However, I never finished reading Wonderstruck. I don’t know why, I just wasn’t hooked into the story. But I was very intrigued when I heard that Todd Haynes was directing a film adaptation. I went into this expecting this to be one of my favorite films of the year.

While I don’t think the film was quite that good, I did enjoy it for what it was.

Much like its book counterpart, Wonderstruck just didn’t seem as exciting as Hugo. I don’t know what it is, but the sense of adventure feels dimmed, and the movie does drag at times. Now, in all fairness, this is not an easy book to adapt into a film. And Todd Haynes does a good job with what he’s given.

The MVP of the cast is probably newcomer Millicent Simmons. The filmmakers felt it was crucial to cast a child who is actually deaf to play her role, and the decision pays off. I feel kind of bad for Millicent because I know she’s not gonna get a ton of other roles after this. For what it’s worth, she’s very good.

As far as the other actors go, Oakes Fegley does a good job, but his performance doesn’t ring as true as Millicent’s. Julianne Moore is also very good, although I feel casting her in two roles wasn’t entirely necessary. And by the way, Michelle Williams only has about five minutes of screen time despite receiving third billing on the poster.
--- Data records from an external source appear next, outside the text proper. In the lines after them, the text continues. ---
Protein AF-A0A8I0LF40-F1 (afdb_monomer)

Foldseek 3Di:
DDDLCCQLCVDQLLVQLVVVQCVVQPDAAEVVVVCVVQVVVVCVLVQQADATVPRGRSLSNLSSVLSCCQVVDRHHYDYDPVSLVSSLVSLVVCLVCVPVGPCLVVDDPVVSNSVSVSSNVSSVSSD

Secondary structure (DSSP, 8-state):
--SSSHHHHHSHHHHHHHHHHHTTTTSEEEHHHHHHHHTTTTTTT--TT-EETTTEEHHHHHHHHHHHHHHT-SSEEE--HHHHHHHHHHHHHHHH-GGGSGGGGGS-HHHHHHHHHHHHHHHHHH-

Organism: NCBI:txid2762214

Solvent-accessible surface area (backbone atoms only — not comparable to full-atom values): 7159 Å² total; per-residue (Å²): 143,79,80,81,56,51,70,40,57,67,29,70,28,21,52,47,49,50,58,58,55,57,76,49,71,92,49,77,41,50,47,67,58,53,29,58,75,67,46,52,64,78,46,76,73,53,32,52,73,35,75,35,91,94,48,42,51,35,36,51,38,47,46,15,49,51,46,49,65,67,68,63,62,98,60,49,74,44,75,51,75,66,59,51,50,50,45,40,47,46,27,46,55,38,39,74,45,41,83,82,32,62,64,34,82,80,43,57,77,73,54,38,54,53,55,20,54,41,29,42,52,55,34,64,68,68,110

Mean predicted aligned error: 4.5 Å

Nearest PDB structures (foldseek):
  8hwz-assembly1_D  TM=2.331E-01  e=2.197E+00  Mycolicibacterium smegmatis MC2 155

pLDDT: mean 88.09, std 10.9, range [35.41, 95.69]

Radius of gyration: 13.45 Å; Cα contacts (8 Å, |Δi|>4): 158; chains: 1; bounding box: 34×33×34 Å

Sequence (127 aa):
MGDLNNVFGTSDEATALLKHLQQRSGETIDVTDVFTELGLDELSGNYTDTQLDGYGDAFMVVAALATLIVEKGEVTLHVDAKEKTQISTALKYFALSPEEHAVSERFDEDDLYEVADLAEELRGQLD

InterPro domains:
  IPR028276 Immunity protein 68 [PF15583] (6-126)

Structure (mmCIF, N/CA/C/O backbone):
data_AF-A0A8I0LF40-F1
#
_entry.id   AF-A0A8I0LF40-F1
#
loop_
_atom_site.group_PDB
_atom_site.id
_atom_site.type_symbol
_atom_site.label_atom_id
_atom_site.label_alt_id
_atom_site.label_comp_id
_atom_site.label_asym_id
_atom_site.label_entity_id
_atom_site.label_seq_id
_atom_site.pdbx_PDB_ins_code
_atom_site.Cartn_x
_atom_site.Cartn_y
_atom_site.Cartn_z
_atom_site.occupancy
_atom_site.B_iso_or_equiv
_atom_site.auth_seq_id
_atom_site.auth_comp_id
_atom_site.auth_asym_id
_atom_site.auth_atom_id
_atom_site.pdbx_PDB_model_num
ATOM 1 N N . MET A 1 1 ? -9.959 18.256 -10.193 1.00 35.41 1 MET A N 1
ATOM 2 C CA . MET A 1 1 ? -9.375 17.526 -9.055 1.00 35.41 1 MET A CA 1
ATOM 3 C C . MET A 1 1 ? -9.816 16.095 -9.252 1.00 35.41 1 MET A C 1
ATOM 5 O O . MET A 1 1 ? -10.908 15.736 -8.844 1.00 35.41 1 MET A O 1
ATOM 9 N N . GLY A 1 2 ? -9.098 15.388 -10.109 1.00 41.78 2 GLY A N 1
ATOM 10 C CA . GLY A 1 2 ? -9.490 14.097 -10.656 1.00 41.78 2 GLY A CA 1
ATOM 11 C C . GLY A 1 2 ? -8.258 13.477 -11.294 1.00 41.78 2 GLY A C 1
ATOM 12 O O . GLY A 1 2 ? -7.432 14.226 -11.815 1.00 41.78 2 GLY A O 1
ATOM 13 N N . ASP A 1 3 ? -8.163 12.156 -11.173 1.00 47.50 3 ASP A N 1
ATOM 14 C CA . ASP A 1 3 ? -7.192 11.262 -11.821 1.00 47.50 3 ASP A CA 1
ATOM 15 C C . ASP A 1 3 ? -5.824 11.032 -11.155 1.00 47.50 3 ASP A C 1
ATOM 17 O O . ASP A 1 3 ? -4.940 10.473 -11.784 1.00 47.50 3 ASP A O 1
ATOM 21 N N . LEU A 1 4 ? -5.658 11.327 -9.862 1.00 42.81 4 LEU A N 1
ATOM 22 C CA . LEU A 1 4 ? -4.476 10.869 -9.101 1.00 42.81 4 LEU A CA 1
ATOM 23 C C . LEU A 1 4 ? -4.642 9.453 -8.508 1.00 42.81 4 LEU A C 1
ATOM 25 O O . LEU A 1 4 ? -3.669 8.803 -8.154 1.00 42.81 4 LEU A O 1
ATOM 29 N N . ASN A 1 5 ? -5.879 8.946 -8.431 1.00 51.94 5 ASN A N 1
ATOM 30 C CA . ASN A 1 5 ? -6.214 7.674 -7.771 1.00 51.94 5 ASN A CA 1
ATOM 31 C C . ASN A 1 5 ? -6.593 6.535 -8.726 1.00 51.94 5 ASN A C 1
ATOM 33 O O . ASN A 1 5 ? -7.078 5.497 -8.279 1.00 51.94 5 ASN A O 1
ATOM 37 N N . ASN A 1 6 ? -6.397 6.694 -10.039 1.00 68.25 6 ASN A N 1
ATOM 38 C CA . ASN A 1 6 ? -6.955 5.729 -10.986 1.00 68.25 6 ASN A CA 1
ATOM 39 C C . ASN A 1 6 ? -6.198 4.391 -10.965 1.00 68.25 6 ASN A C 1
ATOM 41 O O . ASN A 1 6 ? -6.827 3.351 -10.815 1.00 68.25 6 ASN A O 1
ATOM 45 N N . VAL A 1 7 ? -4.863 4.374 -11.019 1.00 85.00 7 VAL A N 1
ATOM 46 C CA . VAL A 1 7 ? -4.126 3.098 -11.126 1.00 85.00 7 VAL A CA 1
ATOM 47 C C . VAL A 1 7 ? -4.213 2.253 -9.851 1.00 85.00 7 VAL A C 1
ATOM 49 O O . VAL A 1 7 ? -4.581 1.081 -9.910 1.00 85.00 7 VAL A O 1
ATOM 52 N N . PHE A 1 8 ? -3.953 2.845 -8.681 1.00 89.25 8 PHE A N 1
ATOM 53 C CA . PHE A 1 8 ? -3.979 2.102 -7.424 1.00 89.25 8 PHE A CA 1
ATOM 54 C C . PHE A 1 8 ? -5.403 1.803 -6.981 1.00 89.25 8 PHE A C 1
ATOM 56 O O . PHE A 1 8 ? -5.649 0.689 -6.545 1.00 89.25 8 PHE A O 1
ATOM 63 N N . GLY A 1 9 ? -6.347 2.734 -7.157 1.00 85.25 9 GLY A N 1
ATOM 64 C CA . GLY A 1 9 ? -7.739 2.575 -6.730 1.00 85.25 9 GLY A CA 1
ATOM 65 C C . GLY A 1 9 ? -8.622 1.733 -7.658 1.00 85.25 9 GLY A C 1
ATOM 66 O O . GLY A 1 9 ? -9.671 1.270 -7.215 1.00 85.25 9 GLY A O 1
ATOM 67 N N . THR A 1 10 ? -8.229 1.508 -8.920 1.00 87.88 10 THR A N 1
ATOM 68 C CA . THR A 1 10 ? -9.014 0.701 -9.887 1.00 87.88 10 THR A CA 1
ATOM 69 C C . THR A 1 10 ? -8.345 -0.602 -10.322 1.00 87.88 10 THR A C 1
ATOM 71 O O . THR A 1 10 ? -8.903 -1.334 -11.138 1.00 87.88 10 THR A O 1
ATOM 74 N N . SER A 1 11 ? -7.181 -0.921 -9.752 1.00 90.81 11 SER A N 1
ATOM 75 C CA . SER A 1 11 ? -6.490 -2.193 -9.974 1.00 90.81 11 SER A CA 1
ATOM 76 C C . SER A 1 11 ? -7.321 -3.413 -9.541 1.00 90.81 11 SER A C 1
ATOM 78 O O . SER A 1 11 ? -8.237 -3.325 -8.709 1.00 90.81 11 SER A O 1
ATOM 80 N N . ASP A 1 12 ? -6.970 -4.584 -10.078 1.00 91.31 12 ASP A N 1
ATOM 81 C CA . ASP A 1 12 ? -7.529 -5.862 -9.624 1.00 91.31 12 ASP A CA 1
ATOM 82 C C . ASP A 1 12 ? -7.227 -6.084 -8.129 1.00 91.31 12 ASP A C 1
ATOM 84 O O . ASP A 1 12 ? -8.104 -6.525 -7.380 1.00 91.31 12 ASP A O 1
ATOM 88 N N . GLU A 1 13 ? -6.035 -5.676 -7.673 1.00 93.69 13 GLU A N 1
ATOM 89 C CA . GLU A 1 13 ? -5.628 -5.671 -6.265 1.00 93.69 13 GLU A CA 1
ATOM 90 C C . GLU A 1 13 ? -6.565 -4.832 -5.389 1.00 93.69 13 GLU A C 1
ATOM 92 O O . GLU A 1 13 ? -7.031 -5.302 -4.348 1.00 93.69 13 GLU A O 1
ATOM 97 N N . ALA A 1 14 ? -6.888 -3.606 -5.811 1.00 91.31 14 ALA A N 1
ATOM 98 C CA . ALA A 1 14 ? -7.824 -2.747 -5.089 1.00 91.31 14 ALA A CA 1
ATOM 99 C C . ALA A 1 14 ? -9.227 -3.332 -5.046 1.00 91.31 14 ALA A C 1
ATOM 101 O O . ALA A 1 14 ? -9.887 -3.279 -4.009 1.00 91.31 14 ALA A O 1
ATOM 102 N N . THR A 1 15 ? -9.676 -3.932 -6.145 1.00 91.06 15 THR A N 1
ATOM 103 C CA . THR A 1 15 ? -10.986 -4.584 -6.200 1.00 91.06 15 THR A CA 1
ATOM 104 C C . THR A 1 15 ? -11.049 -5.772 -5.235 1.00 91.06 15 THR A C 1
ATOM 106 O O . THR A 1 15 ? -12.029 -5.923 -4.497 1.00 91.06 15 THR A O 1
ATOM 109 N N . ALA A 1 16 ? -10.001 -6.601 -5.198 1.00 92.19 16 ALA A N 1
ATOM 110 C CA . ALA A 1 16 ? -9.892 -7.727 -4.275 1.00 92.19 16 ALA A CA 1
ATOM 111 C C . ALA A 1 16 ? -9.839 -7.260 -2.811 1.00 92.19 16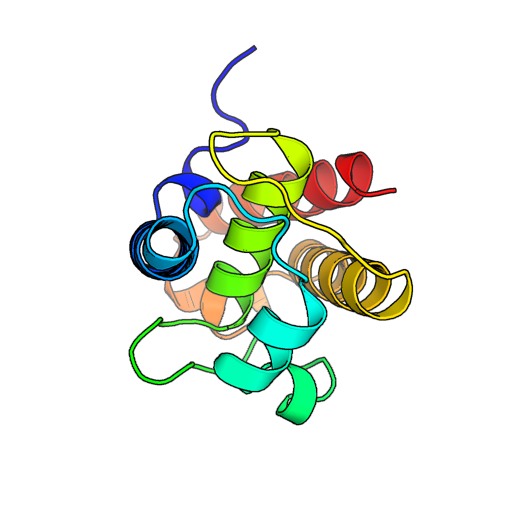 ALA A C 1
ATOM 113 O O . ALA A 1 16 ? -10.582 -7.777 -1.970 1.00 92.19 16 ALA A O 1
ATOM 114 N N . LEU A 1 17 ? -9.029 -6.237 -2.518 1.00 92.00 17 LEU A N 1
ATOM 115 C CA . LEU A 1 17 ? -8.911 -5.636 -1.192 1.00 92.00 17 LEU A CA 1
ATOM 116 C C . LEU A 1 17 ? -10.238 -5.029 -0.726 1.00 92.00 17 LEU A C 1
ATOM 118 O O . LEU A 1 17 ? -10.705 -5.335 0.370 1.00 92.00 17 LEU A O 1
ATOM 122 N N . LEU A 1 18 ? -10.894 -4.218 -1.556 1.00 89.50 18 LEU A N 1
ATOM 123 C CA . LEU A 1 18 ? -12.164 -3.590 -1.204 1.00 89.50 18 LEU A CA 1
ATOM 124 C C . LEU A 1 18 ? -13.240 -4.642 -0.924 1.00 89.50 18 LEU A C 1
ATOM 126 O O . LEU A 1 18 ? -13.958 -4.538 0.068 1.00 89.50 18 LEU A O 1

At the end of the day, I enjoyed this film. It’s very pretty to look at, and the soundtrack is absolutely beautiful. But once it ended, it left me a bit confused on what the point was supposed to be. As it is, the movie is very much an arthouse piece. Not everyone is going to get it. I decided to give the film three and a half, as I feel there’s an equal chance that the film could go to three stars or to four stars on a repeat viewing. We’ll see what happens.